By Jonathan Martin – – –
The Service Employees International Union, one of the largest and most politically influential unions, threw its support behind Hillary Rodham Clinton on Tuesday, the latest indication that she is consolidating support among the institutional pillars of the Democratic Party.
The national board of the S.E.I.U. voted overwhelmingly to back Mrs. Clinton, offering her the support of a union that has been at the forefront of the push for higher wages and also taken a leadership role in the broader social justice movements animating the left. The endorsement offers Mrs. Clinton additional grass-roots support and also a symbolic statement as she fends off a populist threat from Senator Bernie Sanders of Vermont.
Mary Kay Henry, S.E.I.U’s president, said the group’s members “believe she is going to fight like hell for our agenda.”
Ms. Henry, noting that Mrs. Clinton had met twice with S.E.I.U. workers this year, cited the former secretary of state’s support for higher wages, an immigration overhaul, strengthening voting rights and addressing mass incarceration. Mrs. Clinton also assured the group that, if elected, she would use her executive authority to bolster union protections, Ms. Henry said.
“She knows that workers being able to join together and collectively bargain is essential to building an economy that works for everybody,” the service workers president said.
Mrs. Clinton has now won the support of some of the largest unions in the country, having previously been backed by the two groups representing teachers, the National Education Association and the American Federation of Teachers, as well as the American Federation of State, County and Municipal Employees, or Afscme.
The service employees union, which has about two million members, offers Mrs. Clinton support from a group that is about half female and includes many minorities, demographic groups she is counting on to capture the Democratic nomination. With a growing number of Hispanics joining its ranks, the group has increased its activism in recent years around immigration issues. It has also gotten involved in racial justice issues, lending its support to the Black Lives Matter movement.
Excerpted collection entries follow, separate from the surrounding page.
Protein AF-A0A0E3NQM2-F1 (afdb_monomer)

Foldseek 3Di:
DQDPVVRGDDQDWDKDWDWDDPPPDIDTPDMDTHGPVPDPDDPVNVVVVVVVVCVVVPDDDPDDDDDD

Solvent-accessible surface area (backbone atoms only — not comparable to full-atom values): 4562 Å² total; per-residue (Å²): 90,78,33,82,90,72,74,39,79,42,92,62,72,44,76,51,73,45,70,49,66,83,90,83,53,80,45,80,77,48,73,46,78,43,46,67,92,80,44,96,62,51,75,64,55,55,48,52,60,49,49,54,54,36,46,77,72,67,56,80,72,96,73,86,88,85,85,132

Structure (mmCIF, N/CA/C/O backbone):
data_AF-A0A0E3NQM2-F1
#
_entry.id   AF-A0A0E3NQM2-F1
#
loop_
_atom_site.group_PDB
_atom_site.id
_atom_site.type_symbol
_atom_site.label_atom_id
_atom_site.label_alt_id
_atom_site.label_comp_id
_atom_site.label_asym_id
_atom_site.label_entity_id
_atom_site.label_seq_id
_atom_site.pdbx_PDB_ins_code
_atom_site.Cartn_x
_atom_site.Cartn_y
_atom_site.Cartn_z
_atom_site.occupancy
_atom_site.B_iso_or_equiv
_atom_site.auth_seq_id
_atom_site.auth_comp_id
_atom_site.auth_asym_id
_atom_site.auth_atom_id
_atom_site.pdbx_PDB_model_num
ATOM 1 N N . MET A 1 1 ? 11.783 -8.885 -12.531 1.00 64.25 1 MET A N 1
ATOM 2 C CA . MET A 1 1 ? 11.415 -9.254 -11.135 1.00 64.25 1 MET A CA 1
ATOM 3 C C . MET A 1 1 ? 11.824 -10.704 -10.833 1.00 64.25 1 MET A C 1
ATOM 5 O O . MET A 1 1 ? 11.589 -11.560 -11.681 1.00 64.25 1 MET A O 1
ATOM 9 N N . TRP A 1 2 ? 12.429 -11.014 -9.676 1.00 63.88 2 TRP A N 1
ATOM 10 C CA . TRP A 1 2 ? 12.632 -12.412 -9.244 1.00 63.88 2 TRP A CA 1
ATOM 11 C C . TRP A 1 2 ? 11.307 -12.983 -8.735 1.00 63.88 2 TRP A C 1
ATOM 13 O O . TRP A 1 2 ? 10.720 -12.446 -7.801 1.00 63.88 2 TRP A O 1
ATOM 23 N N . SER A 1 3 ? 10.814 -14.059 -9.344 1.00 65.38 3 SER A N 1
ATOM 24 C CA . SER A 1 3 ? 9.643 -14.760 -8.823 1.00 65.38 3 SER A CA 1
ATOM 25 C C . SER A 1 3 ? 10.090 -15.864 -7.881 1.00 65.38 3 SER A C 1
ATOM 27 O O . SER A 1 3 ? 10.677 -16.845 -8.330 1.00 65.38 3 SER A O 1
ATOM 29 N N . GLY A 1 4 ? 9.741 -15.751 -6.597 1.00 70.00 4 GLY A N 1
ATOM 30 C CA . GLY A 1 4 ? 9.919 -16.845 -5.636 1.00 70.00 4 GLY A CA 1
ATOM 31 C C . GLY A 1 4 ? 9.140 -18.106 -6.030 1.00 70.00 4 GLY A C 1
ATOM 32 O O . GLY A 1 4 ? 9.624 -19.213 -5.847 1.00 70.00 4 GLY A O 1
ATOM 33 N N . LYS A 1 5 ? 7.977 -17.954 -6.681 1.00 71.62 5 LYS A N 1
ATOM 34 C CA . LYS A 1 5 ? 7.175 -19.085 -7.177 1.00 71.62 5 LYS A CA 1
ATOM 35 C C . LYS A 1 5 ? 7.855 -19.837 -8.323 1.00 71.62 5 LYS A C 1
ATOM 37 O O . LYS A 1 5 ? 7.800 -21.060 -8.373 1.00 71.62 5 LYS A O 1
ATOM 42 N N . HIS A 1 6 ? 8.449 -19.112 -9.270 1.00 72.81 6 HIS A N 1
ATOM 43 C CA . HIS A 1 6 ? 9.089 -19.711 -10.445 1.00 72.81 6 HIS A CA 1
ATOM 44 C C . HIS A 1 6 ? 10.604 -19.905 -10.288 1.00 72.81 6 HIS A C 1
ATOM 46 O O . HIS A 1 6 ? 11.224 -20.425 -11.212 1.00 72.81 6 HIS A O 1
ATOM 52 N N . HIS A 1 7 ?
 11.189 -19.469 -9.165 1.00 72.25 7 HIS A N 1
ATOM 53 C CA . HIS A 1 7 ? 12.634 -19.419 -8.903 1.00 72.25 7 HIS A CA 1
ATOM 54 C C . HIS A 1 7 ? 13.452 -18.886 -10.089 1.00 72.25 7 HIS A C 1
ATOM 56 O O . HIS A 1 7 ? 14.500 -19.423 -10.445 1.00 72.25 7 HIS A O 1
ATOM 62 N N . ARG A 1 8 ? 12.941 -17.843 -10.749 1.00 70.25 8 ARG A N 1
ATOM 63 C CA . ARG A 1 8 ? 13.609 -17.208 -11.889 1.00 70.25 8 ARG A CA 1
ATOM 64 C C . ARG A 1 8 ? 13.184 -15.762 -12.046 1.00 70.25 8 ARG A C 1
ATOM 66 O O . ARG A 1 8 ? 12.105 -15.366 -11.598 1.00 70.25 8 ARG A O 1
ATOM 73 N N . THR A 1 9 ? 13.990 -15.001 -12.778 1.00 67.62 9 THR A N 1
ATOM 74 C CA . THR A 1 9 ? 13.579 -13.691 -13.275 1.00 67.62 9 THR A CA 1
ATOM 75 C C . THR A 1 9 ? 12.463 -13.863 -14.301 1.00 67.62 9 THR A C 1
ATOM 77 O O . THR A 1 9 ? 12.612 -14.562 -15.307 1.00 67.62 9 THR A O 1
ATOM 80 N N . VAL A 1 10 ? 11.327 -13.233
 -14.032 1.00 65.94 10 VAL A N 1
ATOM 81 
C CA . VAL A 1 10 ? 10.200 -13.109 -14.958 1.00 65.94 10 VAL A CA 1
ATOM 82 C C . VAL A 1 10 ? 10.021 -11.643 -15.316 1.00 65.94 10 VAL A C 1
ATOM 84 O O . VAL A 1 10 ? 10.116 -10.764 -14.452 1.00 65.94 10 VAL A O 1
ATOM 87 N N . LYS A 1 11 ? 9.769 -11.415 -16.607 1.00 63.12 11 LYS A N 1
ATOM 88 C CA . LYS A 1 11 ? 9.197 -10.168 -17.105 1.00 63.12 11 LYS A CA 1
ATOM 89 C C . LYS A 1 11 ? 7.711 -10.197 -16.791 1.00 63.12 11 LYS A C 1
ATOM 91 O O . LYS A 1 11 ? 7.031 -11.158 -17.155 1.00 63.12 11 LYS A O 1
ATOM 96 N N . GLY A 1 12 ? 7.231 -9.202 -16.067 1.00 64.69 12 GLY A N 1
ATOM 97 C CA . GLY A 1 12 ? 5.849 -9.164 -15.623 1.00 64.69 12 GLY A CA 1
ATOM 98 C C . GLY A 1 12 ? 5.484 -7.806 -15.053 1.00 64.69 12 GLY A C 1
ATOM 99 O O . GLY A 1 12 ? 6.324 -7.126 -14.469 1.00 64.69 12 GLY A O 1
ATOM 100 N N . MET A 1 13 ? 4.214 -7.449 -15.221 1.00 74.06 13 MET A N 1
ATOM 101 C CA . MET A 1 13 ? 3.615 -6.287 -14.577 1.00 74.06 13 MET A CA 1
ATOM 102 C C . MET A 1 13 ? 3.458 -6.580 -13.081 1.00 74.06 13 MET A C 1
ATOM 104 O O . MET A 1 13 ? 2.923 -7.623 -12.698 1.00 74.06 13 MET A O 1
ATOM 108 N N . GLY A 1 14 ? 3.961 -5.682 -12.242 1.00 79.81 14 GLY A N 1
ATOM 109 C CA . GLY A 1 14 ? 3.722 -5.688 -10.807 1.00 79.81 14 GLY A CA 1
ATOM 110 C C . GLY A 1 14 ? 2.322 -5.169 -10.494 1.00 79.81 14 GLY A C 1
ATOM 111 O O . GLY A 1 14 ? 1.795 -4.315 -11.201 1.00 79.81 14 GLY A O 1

Notably, the service employees have been leading advocates in the Fight for $15 push to raise the minimum wage to $15 an hour for fast food employees. Recently, though, workers from a broader array of industries have joined the effort to the lift the wage. In Saturday’s debate, Mrs. Clinton came under attack from former Gov. Martin O’Malley of Maryland for only supporting an increase of the overall minimum wage to $12 per hour.
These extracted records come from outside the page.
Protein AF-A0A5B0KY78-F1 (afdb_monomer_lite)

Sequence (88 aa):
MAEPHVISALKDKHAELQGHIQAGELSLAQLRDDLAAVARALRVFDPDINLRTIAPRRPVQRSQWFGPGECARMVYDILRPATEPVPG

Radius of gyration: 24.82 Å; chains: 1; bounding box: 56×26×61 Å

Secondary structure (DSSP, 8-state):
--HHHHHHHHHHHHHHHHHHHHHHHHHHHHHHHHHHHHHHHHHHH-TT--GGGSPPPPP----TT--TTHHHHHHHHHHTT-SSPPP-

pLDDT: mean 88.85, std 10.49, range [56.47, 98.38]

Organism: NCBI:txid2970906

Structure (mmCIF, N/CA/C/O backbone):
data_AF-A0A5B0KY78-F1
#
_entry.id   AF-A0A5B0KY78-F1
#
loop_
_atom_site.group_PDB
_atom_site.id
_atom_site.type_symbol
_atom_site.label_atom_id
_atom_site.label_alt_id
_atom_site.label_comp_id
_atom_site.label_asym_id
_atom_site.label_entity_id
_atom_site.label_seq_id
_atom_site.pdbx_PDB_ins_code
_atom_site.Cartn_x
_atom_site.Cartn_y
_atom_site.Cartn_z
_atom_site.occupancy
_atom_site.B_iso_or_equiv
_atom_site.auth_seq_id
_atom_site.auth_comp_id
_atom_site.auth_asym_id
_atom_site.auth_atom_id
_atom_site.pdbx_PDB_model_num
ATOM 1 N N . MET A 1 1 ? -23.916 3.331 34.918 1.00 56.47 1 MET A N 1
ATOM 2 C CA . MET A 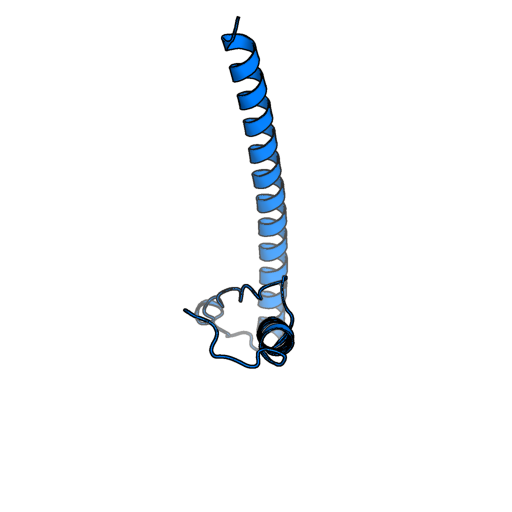1 1 ? -23.546 4.465 34.037 1.00 56.47 1 MET A CA 1
ATOM 3 C C . MET A 1 1 ? -22.413 4.123 33.042 1.00 56.47 1 MET A C 1
ATOM 5 O O . MET A 1 1 ? -21.754 5.029 32.562 1.00 56.47 1 MET A O 1
ATOM 9 N N . ALA A 1 2 ? -22.184 2.851 32.675 1.00 60.62 2 ALA A N 1
ATOM 10 C CA . ALA A 1 2 ? -21.032 2.442 31.845 1.00 60.62 2 ALA A CA 1
ATOM 11 C C . ALA A 1 2 ? -21.307 2.400 30.324 1.00 60.62 2 ALA A C 1
ATOM 13 O O . ALA A 1 2 ? -20.390 2.542 29.522 1.00 60.62 2 ALA A O 1
ATOM 14 N N . GLU A 1 3 ? -22.566 2.245 29.913 1.00 61.56 3 GLU A N 1
ATOM 15 C CA . GLU A 1 3 ? -22.968 2.091 28.506 1.00 61.56 3 GLU A CA 1
ATOM 16 C C . GLU A 1 3 ? -22.617 3.274 27.577 1.00 61.56 3 GLU A C 1
ATOM 18 O O . GLU A 1 3 ? -22.095 3.020 26.489 1.00 61.56 3 GLU A O 1
ATOM 23 N N . PRO A 1 4 ? -22.806 4.558 27.952 1.00 75.69 4 PRO A N 1
ATOM 24 C CA . PRO A 1 4 ? -22.487 5.668 27.048 1.00 75.69 4 PRO A CA 1
ATOM 25 C C . PRO A 1 4 ? -20.978 5.833 26.802 1.00 75.69 4 PRO A C 1
ATOM 27 O O . PRO A 1 4 ? -20.579 6.229 25.707 1.00 75.69 4 PRO A O 1
ATOM 30 N N . HIS A 1 5 ? -20.130 5.482 27.775 1.00 82.31 5 HIS A N 1
ATOM 31 C CA . HIS A 1 5 ? -18.672 5.556 27.626 1.00 82.31 5 HIS A CA 1
ATOM 32 C C . HIS A 1 5 ? -18.132 4.466 26.695 1.00 82.31 5 HIS A C 1
ATOM 34 O O . HIS A 1 5 ? -17.275 4.749 25.858 1.00 82.31 5 HIS A O 1
ATOM 40 N N . VAL A 1 6 ? -18.678 3.248 26.779 1.00 92.31 6 VAL A N 1
ATOM 41 C CA . VAL A 1 6 ? -18.312 2.147 25.875 1.00 92.31 6 VAL A CA 1
ATOM 42 C C . VAL A 1 6 ? -18.713 2.471 24.436 1.00 92.31 6 VAL A C 1
ATOM 44 O O . VAL A 1 6 ? -17.913 2.295 23.521 1.00 92.31 6 VAL A O 1
ATOM 47 N N . ILE A 1 7 ? -19.920 3.008 24.224 1.00 94.50 7 ILE A N 1
ATOM 48 C CA . ILE A 1 7 ? -20.383 3.388 22.882 1.00 94.50 7 ILE A CA 1
ATOM 49 C C . ILE A 1 7 ? -19.518 4.513 22.293 1.00 94.50 7 ILE A C 1
ATOM 51 O O . ILE A 1 7 ? -19.184 4.450 21.111 1.00 94.50 7 ILE A O 1
ATOM 55 N N . SER A 1 8 ? -19.127 5.517 23.090 1.00 93.25 8 SER A N 1
ATOM 56 C CA . SER A 1 8 ? -18.221 6.583 22.630 1.00 93.25 8 SER A CA 1
ATOM 57 C C . SER A 1 8 ? -16.868 6.020 22.198 1.00 93.25 8 SER A C 1
ATOM 59 O O . SER A 1 8 ? -16.449 6.251 21.070 1.00 93.25 8 SER A O 1
ATOM 61 N N . ALA A 1 9 ? -16.234 5.201 23.043 1.00 95.56 9 ALA A N 1
ATOM 62 C CA . ALA A 1 9 ? -14.929 4.616 22.740 1.00 95.56 9 ALA A CA 1
ATOM 63 C C . ALA A 1 9 ? -14.956 3.731 21.480 1.00 95.56 9 ALA A C 1
ATOM 65 O O . ALA A 1 9 ? -14.022 3.747 20.679 1.00 95.56 9 ALA A O 1
ATOM 66 N N . LEU A 1 10 ? -16.042 2.978 21.267 1.00 96.62 10 LEU A N 1
ATOM 67 C CA . LEU A 1 10 ? -16.214 2.173 20.056 1.00 96.62 10 LEU A CA 1
ATOM 68 C C . LEU A 1 10 ? -16.417 3.032 18.802 1.00 96.62 10 LEU A C 1
ATOM 70 O O . LEU A 1 10 ? -15.886 2.683 17.748 1.00 96.62 10 LEU A O 1
ATOM 74 N N . LYS A 1 11 ? -17.144 4.154 18.895 1.00 97.25 11 LYS A N 1
ATOM 75 C CA . LYS A 1 11 ? -17.279 5.112 17.783 1.00 97.25 11 LYS A CA 1
ATOM 76 C C . LYS A 1 11 ? -15.935 5.732 17.415 1.00 97.25 11 LYS A C 1
ATOM 78 O O . LYS A 1 11 ? -15.609 5.789 16.231 1.00 97.25 11 LYS A O 1
ATOM 83 N N . ASP A 1 12 ? -15.151 6.121 18.414 1.00 97.19 12 ASP A N 1
ATOM 84 C CA . ASP A 1 12 ? -13.818 6.683 18.202 1.00 97.19 12 ASP A CA 1
ATOM 85 C C . ASP A 1 12 ? -12.905 5.653 17.526 1.00 97.19 12 ASP A C 1
ATOM 87 O O . ASP A 1 12 ? -12.270 5.948 16.512 1.00 97.19 12 ASP A O 1
ATOM 91 N N . LYS A 1 13 ? -12.922 4.398 18.001 1.00 96.56 13 LYS A N 1
ATOM 92 C CA . LYS A 1 13 ? -12.145 3.321 17.378 1.00 96.56 13 LYS A CA 1
ATOM 93 C C . LYS A 1 13 ? -12.601 3.017 15.952 1.00 96.56 13 LYS A C 1
ATOM 95 O O . LYS A 1 13 ? -11.770 2.759 15.084 1.00 96.56 13 LYS A O 1
ATOM 100 N N . HIS A 1 14 ? -13.905 3.053 15.691 1.00 97.94 14 HIS A N 1
ATOM 101 C CA . HIS A 1 14 ? -14.441 2.885 14.343 1.00 97.94 14 HIS A CA 1
ATOM 102 C C . HIS A 1 14 ? -13.935 3.984 13.399 1.00 97.94 14 HIS A C 1
ATOM 104 O O . HIS A 1 14 ? -13.476 3.676 12.300 1.00 97.94 14 HIS A O 1
ATOM 110 N N . ALA A 1 15 ? -13.974 5.250 13.827 1.00 98.00 15 ALA A N 1
ATOM 111 C CA . ALA A 1 15 ? -13.471 6.373 13.037 1.00 98.00 15 ALA A CA 1
ATOM 112 C C . ALA A 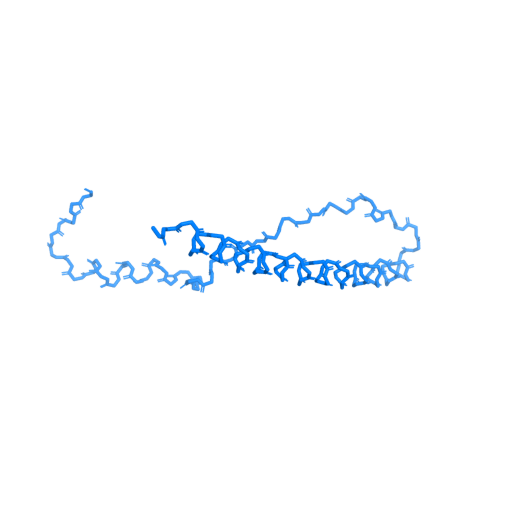1 15 ? -11.961 6.257 12.763 1.00 98.00 15 ALA A C 1
ATOM 114 O O . ALA A 1 15 ? -11.527 6.463 11.630 1.00 98.00 15 ALA A O 1
ATOM 115 N N . GLU A 1 16 ? -11.171 5.855 13.764 1.00 98.19 16 GLU A N 1
ATOM 116 C CA . GLU A 1 16 ? -9.735 5.584 13.612 1.00 98.19 16 GLU A CA 1
ATOM 117 C C . GLU A 1 16 ? -9.476 4.517 12.532 1.00 98.19 16 GLU A C 1
ATOM 119 O O . GLU A 1 16 ? -8.696 4.733 11.603 1.00 98.19 16 GLU A O 1
ATOM 124 N N . LEU A 1 17 ? -10.178 3.379 12.609 1.00 98.31 17 LEU A N 1
ATOM 125 C CA . LEU A 1 17 ? -10.041 2.296 11.633 1.00 98.31 17 LEU A CA 1
ATOM 126 C C . LEU A 1 17 ? -10.465 2.729 10.225 1.00 98.31 17 LEU A C 1
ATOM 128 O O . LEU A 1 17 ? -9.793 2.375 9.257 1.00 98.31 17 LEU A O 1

“We don’t see it as a contradiction,” Ms. Henry said about the union’s support for a candidate who is not supportive of raising the overall wage to $15, adding that Mrs. Clinton had encouraged her to keep up the pressure to push the wage to that level. “She said to me, ‘Listen, S.E.I.U. and Fight for $15 should continue to push the whole nation, we all need to get to $15.’”
The union’s support is a turnabout from the 2008 presidential race. The group delivered an important endorsement to Senator Barack Obama in February of that year, in the middle of his battle versus Mrs. Clinton, which bolstered his support at a moment when the outcome of the race was still in doubt.